As for using aliases for this function, only csh and ksh (if you have it)
would be able to do this.  By using links pointing to the one file and
letting the program determine the function based on the name used to
call it, sh users can also have this ability.  The particular system
in the original post has this ability.

My system, ls only recognizes the lc alternate name, so I must use
either aliases or a shell script to get the function.

For sh users, the following has worked for me:


	:
	# emulate XENIX style listing commands
	# I used the following in case this happened to get run by
	# csh or ksh, which "remember" the command by its full
	# path name

	BASENAME=`basename $0`
	
	case $BASENAME in
	   l)			# long listing
	      ls -l $*
	   ;;
	   ll)			# long listing, BSD(?) style
	      ls -l $*
	   ;;
	   lf)			# columns with * and slash
	      ls -CF $*
	   ;;
	   lx)			# columns sorted in rows
	      ls -x $*
	   ;;
	   lr)			# columns, recursively
	      ls -CR $*
	   ;;
	   la)			# columns, all files
	      ls -Ca $*
	   ;;
	esac
Bob McGowan  (standard disclaimer, these are my own ...)
Product Support, Wyse Technology, San Jose, CA
..!uunet!wyse!bob
bob@wyse.com

bob@wyse.wyse.com (Bob McGowen x4312 dept208) (08/24/90)

In article <13646@ulysses.att.com> swfc@ulysses.att.com (Shu-Wie F Chen) writes:
>In article <1084.26d2a42b@desire.wright.edu>, anagram@desire.wright.edu


In my followup to this article, I forgot one critical thing to make the
script I inlcuded work.  Create the file with one of the names that are
selections in the case, then use ln to make hard links of it to each of
the other names.

	vi lf
	ln lf la
	ln lf lx
	ln lf lr
	ln lf l
	ln lf ll
	...

Sorry for the omission.

Bob McGowan  (standard disclaimer, these are my own ...)
Product Support, Wyse Technology, San Jose, CA
..!uunet!wyse!bob
bob@wyse.com

roland@ai.mit.edu (Roland McGrath) (08/24/90)

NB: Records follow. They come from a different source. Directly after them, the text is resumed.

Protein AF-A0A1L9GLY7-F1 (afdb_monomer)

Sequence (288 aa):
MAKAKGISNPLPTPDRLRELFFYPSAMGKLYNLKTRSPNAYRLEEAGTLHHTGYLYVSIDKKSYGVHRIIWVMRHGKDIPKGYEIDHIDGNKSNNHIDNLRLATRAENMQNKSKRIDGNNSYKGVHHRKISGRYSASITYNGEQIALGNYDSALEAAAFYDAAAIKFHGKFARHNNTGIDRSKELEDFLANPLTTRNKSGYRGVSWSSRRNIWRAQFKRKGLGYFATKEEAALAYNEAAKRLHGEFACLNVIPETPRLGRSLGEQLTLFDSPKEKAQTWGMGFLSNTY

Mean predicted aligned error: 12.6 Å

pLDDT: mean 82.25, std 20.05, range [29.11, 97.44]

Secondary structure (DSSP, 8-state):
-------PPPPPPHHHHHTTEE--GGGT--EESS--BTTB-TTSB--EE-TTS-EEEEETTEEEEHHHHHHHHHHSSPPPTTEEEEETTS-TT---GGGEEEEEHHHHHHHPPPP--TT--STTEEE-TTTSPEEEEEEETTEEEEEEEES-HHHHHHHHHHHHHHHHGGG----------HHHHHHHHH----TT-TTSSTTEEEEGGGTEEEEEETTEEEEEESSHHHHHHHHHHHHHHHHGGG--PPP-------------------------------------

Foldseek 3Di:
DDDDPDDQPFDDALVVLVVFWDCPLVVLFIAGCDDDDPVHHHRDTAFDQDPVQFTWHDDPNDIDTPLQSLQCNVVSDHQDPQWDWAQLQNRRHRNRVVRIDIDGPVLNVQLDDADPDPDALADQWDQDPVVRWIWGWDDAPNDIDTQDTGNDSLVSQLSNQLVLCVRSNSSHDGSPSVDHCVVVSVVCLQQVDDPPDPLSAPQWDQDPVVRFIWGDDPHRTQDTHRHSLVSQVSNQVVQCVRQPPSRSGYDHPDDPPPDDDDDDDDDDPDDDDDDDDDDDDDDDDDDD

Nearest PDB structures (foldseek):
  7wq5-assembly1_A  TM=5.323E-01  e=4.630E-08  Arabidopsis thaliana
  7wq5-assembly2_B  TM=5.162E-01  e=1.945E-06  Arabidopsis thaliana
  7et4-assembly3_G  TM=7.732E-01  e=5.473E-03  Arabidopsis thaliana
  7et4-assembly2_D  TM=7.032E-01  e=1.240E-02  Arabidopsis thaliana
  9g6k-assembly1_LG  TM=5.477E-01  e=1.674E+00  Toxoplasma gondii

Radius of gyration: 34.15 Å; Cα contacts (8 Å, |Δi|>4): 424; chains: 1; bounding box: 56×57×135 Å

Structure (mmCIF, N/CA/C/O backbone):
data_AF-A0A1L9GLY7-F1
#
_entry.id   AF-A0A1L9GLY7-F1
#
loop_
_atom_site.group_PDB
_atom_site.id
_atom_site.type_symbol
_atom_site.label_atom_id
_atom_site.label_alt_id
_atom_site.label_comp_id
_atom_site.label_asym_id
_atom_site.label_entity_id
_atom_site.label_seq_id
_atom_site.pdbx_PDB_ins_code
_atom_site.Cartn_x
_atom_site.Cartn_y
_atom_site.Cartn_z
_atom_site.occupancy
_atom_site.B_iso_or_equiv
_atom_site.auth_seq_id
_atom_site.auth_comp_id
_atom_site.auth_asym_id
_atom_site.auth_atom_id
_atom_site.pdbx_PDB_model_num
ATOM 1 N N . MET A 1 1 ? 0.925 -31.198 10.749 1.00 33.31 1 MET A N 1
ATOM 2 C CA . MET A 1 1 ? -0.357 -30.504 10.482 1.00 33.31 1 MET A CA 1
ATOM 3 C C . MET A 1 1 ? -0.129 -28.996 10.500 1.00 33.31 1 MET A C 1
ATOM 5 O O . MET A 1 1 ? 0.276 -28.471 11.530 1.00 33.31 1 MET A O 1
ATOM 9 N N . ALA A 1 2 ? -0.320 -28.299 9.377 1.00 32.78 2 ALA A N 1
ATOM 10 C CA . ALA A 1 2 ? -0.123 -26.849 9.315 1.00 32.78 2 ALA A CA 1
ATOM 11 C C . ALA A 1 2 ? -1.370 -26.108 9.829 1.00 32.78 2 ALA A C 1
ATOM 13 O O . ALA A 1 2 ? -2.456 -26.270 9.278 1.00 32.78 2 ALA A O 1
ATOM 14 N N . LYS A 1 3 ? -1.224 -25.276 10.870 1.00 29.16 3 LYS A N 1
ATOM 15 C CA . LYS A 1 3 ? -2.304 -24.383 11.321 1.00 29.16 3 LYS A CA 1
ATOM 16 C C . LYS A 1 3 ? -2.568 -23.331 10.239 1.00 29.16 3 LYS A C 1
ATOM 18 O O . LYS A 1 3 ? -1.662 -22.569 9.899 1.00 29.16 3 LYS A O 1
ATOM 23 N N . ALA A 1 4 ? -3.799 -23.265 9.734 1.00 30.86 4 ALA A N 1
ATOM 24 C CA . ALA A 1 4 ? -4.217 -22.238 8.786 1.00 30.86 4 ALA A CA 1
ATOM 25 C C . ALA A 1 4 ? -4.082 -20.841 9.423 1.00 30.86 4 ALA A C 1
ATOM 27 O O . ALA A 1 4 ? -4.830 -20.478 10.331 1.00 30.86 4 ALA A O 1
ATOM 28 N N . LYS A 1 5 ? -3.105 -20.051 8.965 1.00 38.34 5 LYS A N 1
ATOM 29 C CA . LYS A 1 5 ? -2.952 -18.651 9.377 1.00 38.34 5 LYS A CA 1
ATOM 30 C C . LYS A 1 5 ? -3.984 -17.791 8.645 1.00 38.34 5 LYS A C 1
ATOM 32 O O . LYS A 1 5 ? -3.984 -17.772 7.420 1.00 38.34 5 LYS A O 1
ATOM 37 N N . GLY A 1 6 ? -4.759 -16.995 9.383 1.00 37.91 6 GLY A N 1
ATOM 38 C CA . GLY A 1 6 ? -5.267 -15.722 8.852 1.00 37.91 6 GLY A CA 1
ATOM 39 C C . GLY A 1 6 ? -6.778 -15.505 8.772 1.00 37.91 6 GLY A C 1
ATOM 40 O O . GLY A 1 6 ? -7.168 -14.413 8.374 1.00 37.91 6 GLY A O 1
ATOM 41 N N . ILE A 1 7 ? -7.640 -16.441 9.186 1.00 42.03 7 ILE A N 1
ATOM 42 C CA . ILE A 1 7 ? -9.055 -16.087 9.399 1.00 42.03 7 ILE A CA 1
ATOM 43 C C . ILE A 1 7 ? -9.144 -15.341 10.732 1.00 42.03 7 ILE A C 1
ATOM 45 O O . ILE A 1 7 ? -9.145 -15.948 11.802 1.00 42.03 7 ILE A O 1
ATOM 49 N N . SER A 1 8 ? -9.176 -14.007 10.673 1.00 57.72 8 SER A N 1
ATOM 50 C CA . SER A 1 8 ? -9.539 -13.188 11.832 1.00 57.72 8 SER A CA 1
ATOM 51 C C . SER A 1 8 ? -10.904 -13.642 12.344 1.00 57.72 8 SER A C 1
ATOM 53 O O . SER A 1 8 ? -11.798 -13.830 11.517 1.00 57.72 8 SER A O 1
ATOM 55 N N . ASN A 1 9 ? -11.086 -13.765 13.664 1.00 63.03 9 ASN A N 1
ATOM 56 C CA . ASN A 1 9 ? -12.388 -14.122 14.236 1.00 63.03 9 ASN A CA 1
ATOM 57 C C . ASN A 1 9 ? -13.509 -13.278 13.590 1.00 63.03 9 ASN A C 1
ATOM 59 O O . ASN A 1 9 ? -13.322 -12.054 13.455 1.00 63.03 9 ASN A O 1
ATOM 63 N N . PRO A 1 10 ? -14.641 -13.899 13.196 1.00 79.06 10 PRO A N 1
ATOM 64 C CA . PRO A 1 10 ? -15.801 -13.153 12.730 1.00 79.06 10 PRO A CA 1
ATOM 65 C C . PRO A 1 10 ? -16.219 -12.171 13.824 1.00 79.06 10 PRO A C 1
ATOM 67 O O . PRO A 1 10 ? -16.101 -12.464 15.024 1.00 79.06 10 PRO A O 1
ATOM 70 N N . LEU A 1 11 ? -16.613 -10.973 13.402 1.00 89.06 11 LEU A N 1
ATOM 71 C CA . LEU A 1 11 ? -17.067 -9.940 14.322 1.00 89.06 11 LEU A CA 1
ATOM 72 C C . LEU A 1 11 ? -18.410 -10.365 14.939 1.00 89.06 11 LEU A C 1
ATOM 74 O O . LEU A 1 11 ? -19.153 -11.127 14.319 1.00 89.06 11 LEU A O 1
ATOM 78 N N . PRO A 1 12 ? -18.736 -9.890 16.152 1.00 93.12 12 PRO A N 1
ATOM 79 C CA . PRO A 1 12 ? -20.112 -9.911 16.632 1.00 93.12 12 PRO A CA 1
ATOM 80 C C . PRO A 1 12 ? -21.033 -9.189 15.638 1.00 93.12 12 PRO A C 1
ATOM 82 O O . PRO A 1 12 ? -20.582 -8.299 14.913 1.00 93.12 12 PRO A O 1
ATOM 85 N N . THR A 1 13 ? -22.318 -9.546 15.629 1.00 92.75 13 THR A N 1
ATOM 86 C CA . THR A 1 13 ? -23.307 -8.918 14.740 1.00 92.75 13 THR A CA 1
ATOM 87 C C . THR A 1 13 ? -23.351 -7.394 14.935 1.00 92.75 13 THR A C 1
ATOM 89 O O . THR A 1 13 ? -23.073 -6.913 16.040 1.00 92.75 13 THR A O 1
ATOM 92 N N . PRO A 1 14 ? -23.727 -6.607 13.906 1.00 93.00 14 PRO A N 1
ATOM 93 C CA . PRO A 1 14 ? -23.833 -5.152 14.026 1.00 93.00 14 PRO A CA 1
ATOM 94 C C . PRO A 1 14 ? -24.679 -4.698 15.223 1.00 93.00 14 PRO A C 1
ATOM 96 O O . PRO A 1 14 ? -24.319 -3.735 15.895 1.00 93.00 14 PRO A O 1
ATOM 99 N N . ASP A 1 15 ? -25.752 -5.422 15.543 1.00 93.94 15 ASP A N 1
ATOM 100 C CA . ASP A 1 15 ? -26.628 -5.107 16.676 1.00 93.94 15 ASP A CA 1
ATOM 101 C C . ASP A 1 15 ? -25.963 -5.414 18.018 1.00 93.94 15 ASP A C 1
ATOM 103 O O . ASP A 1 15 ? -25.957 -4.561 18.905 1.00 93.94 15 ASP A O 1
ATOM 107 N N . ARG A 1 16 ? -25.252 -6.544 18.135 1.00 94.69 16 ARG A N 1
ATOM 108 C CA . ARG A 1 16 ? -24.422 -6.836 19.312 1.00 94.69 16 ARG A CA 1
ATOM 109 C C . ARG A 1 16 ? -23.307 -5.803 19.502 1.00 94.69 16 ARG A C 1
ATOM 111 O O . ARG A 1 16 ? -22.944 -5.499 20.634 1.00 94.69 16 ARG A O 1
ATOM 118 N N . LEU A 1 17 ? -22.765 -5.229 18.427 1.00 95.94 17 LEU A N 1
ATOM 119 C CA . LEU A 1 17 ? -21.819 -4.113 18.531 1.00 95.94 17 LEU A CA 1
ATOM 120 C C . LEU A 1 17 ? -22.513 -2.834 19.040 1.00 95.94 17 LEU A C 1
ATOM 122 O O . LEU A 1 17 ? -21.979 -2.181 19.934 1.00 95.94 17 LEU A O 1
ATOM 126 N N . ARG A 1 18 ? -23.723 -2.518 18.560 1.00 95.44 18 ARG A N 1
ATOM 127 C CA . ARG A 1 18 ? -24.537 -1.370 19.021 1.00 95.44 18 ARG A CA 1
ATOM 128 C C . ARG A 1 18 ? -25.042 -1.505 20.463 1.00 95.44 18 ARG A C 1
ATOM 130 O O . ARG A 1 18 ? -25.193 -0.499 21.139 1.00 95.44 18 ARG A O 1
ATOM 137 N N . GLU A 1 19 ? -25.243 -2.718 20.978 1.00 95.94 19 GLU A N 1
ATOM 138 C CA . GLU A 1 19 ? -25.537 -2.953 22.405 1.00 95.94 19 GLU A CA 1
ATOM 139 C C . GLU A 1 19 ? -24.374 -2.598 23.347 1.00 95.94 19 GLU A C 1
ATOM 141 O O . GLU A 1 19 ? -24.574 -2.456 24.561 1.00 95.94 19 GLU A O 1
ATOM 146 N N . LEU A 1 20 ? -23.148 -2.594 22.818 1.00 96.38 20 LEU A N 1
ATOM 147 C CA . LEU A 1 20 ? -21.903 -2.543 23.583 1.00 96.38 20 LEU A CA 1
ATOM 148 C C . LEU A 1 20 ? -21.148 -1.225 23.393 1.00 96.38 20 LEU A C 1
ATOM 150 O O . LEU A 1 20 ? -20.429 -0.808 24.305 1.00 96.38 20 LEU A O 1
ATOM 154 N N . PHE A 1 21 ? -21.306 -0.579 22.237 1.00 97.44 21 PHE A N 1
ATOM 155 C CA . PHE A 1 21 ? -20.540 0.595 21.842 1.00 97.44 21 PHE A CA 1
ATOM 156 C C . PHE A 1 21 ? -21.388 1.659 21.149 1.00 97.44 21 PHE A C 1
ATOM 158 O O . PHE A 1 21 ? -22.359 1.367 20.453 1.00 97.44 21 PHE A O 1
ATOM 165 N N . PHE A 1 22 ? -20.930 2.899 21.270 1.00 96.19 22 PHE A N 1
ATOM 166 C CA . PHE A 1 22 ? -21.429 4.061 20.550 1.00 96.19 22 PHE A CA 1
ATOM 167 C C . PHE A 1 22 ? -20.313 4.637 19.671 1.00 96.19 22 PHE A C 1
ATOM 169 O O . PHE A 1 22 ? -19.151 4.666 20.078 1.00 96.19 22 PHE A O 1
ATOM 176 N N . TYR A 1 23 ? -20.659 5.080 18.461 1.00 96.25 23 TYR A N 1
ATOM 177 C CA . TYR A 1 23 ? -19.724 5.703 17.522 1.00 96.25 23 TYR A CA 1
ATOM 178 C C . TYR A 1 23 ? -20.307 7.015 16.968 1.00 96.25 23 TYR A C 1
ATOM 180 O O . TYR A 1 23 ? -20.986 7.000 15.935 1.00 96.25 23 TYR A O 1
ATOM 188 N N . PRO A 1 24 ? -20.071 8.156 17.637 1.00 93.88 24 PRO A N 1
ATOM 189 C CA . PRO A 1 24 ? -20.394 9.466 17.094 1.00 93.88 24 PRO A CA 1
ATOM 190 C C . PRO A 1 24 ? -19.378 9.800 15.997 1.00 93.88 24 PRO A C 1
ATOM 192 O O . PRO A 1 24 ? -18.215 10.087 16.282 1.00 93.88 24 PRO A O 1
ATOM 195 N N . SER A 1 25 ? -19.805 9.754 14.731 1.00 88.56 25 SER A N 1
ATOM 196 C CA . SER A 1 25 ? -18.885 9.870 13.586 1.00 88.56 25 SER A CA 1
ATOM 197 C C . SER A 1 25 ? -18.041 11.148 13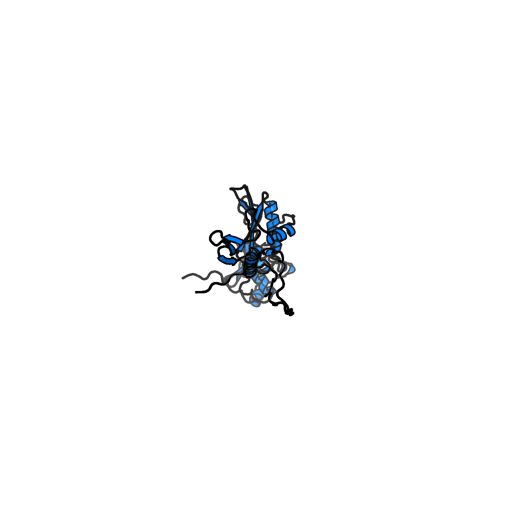.614 1.00 88.56 25 SER A C 1
ATOM 199 O O . SER A 1 25 ? -16.858 11.068 13.320 1.00 88.56 25 SER A O 1
ATOM 201 N N . ALA A 1 26 ? -18.600 12.270 14.084 1.00 90.06 26 ALA A N 1
ATOM 202 C CA . ALA A 1 26 ? -17.904 13.554 14.222 1.00 90.06 26 ALA A CA 1
ATOM 203 C C . ALA A 1 26 ? -16.719 13.561 15.215 1.00 90.06 26 ALA A C 1
ATOM 205 O O . ALA A 1 26 ? -15.912 14.482 15.185 1.00 90.06 26 ALA A O 1
ATOM 206 N N . MET A 1 27 ? -16.607 12.568 16.108 1.00 90.06 27 MET A N 1
ATOM 207 C CA . MET A 1 27 ? -15.474 12.444 17.042 1.00 90.06 27 MET A CA 1
ATOM 208 C C . MET A 1 27 ? -14.418 11.437 16.569 1.00 90.06 27 MET A C 1
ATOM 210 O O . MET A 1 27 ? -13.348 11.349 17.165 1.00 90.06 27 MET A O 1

In article <1084.26d2a42b@desire.wright.edu>, anagram@desire.wright.edu
((For Mongo)) writes:
|>What is the difference between a hard link and a soft link?  Besides the fact
|>that a hard link seems to make a copy of the file, while the soft link just
|>points the OS to the real file.

You have a serious misconception about this.  The way Unix files work is that
each file is described by an i-node, which contains modification times,
permissions, etc., and points to where the data is stored on disk.  Each i-node
on a disk has a unique number.  Thus each file is uniquiely described by its
device number (which says what disk it's on) and its i-node number.

Directories are special files which contain only directory entries.  Directory
entries consist of a name and an i-node number.  Each directory entry which
refers to a given i-node is a hard link to the file that i-node describes.  If
there are multiple hard links to a single file, (which happens when you create
a hard link to an existing file with "ln foo bar"), each link is equivalent.
The first one made is not in any way special; they are all "the real file".

Symbolic (soft) links are a special type of file which contain a path name.
Under most circumstances, when the system encounters a symbolic link, it reads
the path name and uses that instead for whatever operation it was doing.  (The
exceptions are symlink, readlink and lstat, which deal specifically with
creating and inspecting symbolic links.)

|>In broader terms, my question is this: I have a Tektronix 4301 that has the
|>commands ls, ll, lf, lg, and lx, all of which are derivatives or ls.  They
|>are all the same size, and they are all linked together.  When I had a system
|>error and all the links were destroyes, I deleted them all, except ls, and
|>re-linked them using soft links.  I saved about a quarter of a meg of
|>disk-space.

Those were not hard links.  They were copies.  I'm not sure how your system
error made removed the extra links and made new copies of the file with the
same name all by itself.  Sounds more like a human error to me.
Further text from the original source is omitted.